By binding to the surface of the virus the HIV-1 Tat protein increases virus infectivity, identifying a target for new therapies.
The HIV Tat protein binds the Env viral protein, generating a virus entry complex that appears to play a key role in HIV vulnerability to neutralizing antibodies and might contribute to the maintenance of latent virus reservoirs resistant to therapy. Upon the identification of this complex (the Tat/Env complex) CNAIDS has combined Tat and Env in an experimental vaccine that was tested first in monkeys and then in a phase I clinical trial.
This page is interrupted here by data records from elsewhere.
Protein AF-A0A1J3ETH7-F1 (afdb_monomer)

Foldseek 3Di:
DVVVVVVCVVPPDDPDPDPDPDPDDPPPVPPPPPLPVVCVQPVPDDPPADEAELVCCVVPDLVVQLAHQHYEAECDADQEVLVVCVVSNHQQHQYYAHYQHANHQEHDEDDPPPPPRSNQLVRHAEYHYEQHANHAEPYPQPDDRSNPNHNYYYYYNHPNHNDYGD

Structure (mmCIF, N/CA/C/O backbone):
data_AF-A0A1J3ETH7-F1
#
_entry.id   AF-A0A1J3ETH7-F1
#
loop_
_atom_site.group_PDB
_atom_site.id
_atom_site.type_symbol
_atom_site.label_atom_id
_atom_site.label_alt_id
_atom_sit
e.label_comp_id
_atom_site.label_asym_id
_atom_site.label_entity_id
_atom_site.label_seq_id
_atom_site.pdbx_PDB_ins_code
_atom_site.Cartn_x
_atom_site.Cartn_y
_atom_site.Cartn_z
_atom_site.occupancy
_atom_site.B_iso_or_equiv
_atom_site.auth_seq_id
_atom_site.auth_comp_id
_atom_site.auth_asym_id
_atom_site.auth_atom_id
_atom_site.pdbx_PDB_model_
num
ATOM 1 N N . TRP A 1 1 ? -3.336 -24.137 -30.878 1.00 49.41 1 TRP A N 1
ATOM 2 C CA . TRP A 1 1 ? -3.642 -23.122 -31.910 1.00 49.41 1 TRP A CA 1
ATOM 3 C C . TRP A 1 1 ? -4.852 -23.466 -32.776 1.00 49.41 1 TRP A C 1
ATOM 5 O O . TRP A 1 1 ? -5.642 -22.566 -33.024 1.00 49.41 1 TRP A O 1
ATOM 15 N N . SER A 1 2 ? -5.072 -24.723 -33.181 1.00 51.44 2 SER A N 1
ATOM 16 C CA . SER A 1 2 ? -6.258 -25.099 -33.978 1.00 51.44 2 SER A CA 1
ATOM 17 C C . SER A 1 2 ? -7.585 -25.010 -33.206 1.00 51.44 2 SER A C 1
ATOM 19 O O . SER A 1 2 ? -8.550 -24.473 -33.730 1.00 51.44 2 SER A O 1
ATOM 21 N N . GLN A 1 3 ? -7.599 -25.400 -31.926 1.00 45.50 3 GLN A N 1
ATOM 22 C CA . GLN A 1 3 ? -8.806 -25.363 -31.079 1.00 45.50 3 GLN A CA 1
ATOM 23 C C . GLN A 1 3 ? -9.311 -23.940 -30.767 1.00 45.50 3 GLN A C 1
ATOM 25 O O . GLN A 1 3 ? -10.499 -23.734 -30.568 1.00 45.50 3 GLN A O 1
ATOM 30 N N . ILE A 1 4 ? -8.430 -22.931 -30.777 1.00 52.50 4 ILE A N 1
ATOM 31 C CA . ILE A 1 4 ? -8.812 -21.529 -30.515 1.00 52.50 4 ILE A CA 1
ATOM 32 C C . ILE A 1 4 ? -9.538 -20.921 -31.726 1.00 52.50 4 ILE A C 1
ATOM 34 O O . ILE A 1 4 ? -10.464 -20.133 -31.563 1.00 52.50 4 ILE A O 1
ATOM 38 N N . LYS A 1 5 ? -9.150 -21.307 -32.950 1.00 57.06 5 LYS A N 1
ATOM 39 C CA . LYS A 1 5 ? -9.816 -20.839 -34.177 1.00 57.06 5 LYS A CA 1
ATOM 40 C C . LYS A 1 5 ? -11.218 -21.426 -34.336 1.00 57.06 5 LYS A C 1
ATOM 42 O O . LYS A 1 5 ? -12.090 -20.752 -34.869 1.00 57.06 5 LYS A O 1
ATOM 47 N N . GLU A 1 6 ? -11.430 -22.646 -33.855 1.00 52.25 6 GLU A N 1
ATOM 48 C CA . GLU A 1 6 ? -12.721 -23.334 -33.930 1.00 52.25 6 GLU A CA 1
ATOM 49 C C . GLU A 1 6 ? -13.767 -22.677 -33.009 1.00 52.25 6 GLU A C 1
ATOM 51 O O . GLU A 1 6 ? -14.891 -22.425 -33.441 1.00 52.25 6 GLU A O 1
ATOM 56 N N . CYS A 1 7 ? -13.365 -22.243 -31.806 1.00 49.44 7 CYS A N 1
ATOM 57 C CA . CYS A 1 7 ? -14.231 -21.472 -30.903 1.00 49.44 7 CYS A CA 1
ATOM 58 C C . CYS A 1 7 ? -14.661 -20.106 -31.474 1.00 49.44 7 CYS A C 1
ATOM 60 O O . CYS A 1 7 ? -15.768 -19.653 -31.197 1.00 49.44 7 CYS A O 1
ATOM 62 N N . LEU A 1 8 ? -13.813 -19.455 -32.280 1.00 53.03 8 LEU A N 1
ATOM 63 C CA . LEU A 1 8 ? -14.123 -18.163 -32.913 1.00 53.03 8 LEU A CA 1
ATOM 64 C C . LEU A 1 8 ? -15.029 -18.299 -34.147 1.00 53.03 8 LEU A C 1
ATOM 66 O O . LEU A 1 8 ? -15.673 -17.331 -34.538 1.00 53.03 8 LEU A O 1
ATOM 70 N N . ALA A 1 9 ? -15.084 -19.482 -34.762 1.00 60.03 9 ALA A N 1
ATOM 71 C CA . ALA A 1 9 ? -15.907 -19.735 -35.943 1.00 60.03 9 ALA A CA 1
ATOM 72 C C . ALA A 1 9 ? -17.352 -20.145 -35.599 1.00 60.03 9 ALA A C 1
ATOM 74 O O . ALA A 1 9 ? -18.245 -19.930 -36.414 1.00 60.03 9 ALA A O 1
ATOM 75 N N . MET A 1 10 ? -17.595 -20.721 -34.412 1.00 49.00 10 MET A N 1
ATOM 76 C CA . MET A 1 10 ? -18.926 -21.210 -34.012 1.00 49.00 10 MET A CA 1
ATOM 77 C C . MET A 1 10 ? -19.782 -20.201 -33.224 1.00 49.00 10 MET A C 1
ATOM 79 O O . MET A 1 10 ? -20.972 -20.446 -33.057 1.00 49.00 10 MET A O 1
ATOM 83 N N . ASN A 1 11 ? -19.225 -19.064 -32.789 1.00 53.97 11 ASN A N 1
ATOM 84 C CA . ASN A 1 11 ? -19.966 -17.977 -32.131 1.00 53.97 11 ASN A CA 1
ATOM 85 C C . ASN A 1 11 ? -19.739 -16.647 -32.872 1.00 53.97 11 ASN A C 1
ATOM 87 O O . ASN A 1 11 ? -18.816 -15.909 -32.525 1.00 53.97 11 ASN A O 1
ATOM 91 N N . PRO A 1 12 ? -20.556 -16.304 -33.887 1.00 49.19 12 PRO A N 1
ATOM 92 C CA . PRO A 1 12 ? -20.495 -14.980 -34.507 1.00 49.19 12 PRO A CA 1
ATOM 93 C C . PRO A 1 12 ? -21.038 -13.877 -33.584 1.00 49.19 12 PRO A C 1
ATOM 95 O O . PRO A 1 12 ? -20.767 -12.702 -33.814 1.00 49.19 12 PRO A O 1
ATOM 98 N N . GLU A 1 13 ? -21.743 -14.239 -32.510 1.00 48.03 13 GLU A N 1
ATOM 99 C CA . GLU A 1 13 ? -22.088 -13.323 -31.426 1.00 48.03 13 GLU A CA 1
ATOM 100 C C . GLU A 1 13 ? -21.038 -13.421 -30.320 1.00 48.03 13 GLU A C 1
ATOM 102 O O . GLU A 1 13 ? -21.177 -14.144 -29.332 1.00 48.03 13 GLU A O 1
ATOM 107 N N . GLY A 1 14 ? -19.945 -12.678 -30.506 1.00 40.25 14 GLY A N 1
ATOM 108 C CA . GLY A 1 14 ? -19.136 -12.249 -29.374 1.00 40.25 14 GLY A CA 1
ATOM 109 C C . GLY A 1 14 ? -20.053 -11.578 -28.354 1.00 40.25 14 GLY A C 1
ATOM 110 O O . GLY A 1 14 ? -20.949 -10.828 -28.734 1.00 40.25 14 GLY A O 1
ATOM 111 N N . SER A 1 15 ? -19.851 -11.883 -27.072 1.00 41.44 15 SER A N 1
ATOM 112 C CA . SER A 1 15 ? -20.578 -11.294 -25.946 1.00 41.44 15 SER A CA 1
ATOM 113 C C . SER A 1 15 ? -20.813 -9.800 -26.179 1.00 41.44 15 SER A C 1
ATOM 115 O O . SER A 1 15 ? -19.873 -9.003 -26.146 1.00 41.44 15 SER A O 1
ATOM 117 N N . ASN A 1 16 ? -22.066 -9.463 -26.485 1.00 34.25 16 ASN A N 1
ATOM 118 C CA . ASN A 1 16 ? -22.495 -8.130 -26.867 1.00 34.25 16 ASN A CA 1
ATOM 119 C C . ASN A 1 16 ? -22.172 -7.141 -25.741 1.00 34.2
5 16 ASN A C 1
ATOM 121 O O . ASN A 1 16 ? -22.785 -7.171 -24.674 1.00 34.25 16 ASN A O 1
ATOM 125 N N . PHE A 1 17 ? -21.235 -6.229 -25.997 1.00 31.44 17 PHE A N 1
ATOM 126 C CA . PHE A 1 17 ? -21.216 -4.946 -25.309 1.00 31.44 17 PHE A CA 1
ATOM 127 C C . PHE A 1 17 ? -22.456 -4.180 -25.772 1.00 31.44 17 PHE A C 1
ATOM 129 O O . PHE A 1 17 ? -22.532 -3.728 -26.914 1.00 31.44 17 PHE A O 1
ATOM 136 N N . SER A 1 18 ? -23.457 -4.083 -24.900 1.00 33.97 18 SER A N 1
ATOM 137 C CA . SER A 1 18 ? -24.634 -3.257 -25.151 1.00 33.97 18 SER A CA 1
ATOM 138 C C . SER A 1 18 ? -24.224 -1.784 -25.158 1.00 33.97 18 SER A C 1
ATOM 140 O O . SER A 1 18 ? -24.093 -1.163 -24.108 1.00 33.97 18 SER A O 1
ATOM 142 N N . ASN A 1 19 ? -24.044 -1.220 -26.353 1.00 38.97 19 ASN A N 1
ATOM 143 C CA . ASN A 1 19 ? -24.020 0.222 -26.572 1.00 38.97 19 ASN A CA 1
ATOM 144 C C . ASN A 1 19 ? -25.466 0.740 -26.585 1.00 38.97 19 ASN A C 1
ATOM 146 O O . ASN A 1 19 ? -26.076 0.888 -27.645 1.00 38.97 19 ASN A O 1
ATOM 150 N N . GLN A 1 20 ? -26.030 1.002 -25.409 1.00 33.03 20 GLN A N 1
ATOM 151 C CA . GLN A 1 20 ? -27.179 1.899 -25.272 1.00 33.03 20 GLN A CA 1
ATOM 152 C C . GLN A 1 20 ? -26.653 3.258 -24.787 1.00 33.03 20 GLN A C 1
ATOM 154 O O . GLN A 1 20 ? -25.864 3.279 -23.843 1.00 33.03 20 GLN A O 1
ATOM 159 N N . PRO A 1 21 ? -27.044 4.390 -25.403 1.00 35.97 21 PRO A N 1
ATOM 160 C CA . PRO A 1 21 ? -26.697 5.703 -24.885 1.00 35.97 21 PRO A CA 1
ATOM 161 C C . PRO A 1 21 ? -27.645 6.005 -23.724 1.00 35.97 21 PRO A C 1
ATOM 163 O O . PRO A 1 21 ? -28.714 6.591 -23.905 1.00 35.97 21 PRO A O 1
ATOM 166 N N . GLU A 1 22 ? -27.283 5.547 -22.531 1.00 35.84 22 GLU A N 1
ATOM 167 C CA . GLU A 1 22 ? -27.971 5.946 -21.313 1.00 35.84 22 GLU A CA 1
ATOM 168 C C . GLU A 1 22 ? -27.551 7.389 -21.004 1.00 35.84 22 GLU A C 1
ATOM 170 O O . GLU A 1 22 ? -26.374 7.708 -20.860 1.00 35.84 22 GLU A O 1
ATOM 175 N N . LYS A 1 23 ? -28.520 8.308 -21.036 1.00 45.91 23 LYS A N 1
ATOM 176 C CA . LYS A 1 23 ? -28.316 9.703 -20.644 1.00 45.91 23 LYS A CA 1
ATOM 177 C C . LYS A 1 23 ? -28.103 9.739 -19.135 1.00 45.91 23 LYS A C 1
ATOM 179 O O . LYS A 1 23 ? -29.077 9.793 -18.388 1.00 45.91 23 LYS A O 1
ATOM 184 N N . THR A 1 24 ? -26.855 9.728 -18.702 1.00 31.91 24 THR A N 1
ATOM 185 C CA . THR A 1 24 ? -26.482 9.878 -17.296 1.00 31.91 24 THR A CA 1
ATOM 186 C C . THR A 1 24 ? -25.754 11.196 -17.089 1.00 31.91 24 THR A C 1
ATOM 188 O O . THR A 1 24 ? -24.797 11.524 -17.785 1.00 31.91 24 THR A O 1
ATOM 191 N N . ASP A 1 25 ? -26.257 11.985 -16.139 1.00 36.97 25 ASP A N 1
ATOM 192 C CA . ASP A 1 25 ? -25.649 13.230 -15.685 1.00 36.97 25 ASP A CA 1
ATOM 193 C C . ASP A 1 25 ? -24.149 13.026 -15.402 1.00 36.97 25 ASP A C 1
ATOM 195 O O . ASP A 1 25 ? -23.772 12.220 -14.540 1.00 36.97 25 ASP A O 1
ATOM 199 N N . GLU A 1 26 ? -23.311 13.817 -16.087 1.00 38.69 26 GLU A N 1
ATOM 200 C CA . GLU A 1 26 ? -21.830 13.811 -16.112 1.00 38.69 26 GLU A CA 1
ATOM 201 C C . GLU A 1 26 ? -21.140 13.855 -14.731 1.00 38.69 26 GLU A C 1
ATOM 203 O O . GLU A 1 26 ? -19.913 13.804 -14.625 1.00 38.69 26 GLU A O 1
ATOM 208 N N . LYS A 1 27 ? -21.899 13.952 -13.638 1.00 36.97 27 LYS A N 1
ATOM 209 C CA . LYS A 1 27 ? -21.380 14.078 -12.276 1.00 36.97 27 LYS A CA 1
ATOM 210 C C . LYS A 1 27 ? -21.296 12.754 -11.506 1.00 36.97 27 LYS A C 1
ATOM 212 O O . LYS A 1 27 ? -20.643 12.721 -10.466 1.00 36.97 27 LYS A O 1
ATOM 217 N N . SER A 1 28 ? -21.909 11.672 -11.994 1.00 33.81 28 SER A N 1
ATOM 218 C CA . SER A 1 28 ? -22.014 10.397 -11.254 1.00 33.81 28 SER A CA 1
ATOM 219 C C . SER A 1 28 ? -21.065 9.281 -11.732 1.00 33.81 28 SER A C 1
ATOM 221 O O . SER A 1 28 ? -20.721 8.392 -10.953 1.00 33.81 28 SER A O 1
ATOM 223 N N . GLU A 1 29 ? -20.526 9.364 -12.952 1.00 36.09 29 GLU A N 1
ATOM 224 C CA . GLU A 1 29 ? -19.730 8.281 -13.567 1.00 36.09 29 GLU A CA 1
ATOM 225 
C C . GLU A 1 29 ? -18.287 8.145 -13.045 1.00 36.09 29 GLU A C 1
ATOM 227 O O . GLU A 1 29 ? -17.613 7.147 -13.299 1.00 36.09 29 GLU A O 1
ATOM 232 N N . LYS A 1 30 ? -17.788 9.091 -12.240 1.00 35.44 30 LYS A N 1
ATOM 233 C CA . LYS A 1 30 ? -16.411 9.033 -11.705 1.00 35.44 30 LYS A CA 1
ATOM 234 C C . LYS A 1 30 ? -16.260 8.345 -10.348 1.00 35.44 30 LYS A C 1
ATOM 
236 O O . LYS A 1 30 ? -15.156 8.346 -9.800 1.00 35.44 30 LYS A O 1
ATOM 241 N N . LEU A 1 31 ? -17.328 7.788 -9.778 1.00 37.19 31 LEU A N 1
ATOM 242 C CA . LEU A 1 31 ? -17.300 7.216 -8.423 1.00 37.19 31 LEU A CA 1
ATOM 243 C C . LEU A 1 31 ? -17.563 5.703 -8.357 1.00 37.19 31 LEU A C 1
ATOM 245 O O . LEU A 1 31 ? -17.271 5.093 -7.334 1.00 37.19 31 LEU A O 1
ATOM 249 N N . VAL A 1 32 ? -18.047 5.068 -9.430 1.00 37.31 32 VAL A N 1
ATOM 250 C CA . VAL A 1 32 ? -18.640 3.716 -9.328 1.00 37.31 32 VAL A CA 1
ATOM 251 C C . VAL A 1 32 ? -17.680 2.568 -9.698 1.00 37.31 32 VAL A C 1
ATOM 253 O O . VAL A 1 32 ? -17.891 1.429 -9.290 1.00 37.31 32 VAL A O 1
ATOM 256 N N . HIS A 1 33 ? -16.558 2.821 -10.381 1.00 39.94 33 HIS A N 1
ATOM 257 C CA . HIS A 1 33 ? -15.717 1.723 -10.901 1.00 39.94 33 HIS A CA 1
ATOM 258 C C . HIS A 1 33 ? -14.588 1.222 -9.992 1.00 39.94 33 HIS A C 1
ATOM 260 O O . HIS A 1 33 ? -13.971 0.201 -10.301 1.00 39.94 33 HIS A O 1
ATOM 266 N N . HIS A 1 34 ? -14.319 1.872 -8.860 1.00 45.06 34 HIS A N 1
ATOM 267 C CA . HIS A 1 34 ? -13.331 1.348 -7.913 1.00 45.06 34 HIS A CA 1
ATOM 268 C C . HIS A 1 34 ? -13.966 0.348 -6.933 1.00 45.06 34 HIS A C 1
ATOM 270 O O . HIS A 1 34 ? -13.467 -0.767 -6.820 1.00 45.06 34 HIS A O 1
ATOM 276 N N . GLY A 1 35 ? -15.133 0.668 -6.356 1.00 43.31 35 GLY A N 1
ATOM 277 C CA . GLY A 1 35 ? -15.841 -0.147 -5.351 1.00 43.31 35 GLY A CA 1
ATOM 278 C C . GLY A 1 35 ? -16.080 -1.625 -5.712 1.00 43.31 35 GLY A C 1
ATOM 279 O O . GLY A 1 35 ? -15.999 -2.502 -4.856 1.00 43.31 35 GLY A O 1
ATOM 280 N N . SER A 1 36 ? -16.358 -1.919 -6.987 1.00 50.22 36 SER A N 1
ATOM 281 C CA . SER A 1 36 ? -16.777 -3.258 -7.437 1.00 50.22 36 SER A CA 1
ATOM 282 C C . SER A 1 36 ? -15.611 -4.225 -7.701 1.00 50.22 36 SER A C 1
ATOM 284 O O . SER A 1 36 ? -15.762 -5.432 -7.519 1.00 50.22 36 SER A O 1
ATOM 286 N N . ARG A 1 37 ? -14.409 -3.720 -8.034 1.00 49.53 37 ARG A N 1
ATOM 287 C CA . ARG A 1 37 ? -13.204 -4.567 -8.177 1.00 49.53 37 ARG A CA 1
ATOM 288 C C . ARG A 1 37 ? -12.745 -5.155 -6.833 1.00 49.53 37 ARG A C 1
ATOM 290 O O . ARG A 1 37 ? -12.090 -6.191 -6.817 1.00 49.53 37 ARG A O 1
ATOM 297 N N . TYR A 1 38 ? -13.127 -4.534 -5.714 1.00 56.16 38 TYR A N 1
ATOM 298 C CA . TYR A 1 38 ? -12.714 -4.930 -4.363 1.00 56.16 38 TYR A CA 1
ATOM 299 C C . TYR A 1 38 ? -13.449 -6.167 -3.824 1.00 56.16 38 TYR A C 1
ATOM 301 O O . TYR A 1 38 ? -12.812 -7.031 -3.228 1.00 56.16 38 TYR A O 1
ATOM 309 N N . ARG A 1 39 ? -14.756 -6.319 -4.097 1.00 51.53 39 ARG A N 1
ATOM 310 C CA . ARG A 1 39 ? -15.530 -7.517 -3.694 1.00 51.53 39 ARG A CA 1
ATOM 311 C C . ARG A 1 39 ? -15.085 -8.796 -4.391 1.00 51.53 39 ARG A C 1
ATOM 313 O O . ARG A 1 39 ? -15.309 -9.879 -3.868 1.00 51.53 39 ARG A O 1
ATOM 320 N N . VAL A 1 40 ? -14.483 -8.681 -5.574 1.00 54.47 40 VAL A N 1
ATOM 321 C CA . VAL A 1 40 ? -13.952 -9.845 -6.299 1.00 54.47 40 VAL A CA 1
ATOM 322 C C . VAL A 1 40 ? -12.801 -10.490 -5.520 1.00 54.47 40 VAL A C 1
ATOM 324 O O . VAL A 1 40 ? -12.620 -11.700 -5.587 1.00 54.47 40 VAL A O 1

CNAIDS is now committed to continue the research, aimed to clarify in more detail the role of the Tat/Env complex in virus infectivity and how it could be used to induce antibodies capable of neutralizing the infection.
HIV enters the target cells by binding the cellular receptors CD4 and CCR5 expressed on the surface of CD4+ T lymphocytes, macrophages and dendritic cells. Env also recognizes and binds other receptors, called membrane lectins. Some of these lectins promote the binding of Env to the CD4 receptor. Furthermore, lectins expressed by dendritic cells "capture" HIV transmitting the virus directly to CD4+ T lymphocytes. This process, called "trans-infection", ensures a very efficient pathway for virus spreading within the host. The Env molecule is, therefore, the natural target of antibodies able to neutralize the virus and many of the vaccines tested so far have used, or are using, Env as an immunogen to induce a neutralizing response against HIV.
The Env molecule is very immunogenic and during the course of the infection induces a variety of poorly or non-neutralizing antibodies. This is due to the conformational dynamics of Env, which “spends” most of the time in a "closed" conformation, in which both the Env CD4 and CCR5 binding sites remain inaccessible to antibodies. However, to infect the target cells, Env must temporarily shift to an "open" conformation, exposing the CD4 and CCR5 binding sites for binding to the target cell receptors. The open form of Env, therefore, is very vulnerable to neutralizing antibodies. On the contrary, the closed form of Env is particularly resistant to either neutralizing antibodies produced during infection or those induced by the vaccines tested in humans so far. However, a limited number of HIV-infected people develop antibodies that "block" Env in the closed form, preventing the virus from attacking cells; these antibodies are currently the subject of intensive research to develop new generation immunotherapies and protective vaccines.
Studies performed at CNAIDS have shown that the Tat protein is able to modify Env conformational dynamics by easing the transition between the closed and open conformations. The data suggest that Tat increases virus infectivity for CD4+ lymphocytes and dendritic cells by rendering Env more open but more vulnerable. Therefore, CNAIDS is conducting studies to clarify the role of the Tat protein in the conformational transitions of Env, in virus infectivity and neutralization by Env antibodies. These studies have further shown that, by binding Env, the Tat protein "deflects" the virus from dendritic cells Env canonical receptors "redirecting" it to other surface molecules (integrins) that act as receptors for Tat. Therefore, thanks to the Tat/Env complex, the virus penetrates dendritic cells even in the presence of effective anti-Env antibodies. In turn, however, anti-Tat antibodies block the integrin-dependent entry route. These antibodies appear only rarely during natural infection but can be induced with high efficiency by the Tat vaccine developed at CNAIDS, as demonstrated by the results of phase II vaccine trials. The integrins acting as Tat receptors are also expressed at high levels by activated endothelial cells. These cells mark inflamed tissue that actively recruits activated CD4+ T lymphocytes, the most efficient targets for HIV infection. Thus, CNAIDS conducts studies aimed at clarifying the role of Tat and the Tat/Env complex in the trans-infection of HIV, in the recruitment of HIV at sites of inflammation and in the use of the Tat/Env complex to induce neutralizing antibodies. All these studies could provide useful information to clarify the protective action of the Tat vaccine against HIV and new scenarios for a preventive, sterilizing vaccine based on the Tat/Env complex, which was already successfully tested in monkeys and in a phase I clinical trial in humans (ClinicalTrials.gov identifier: NCT01441193).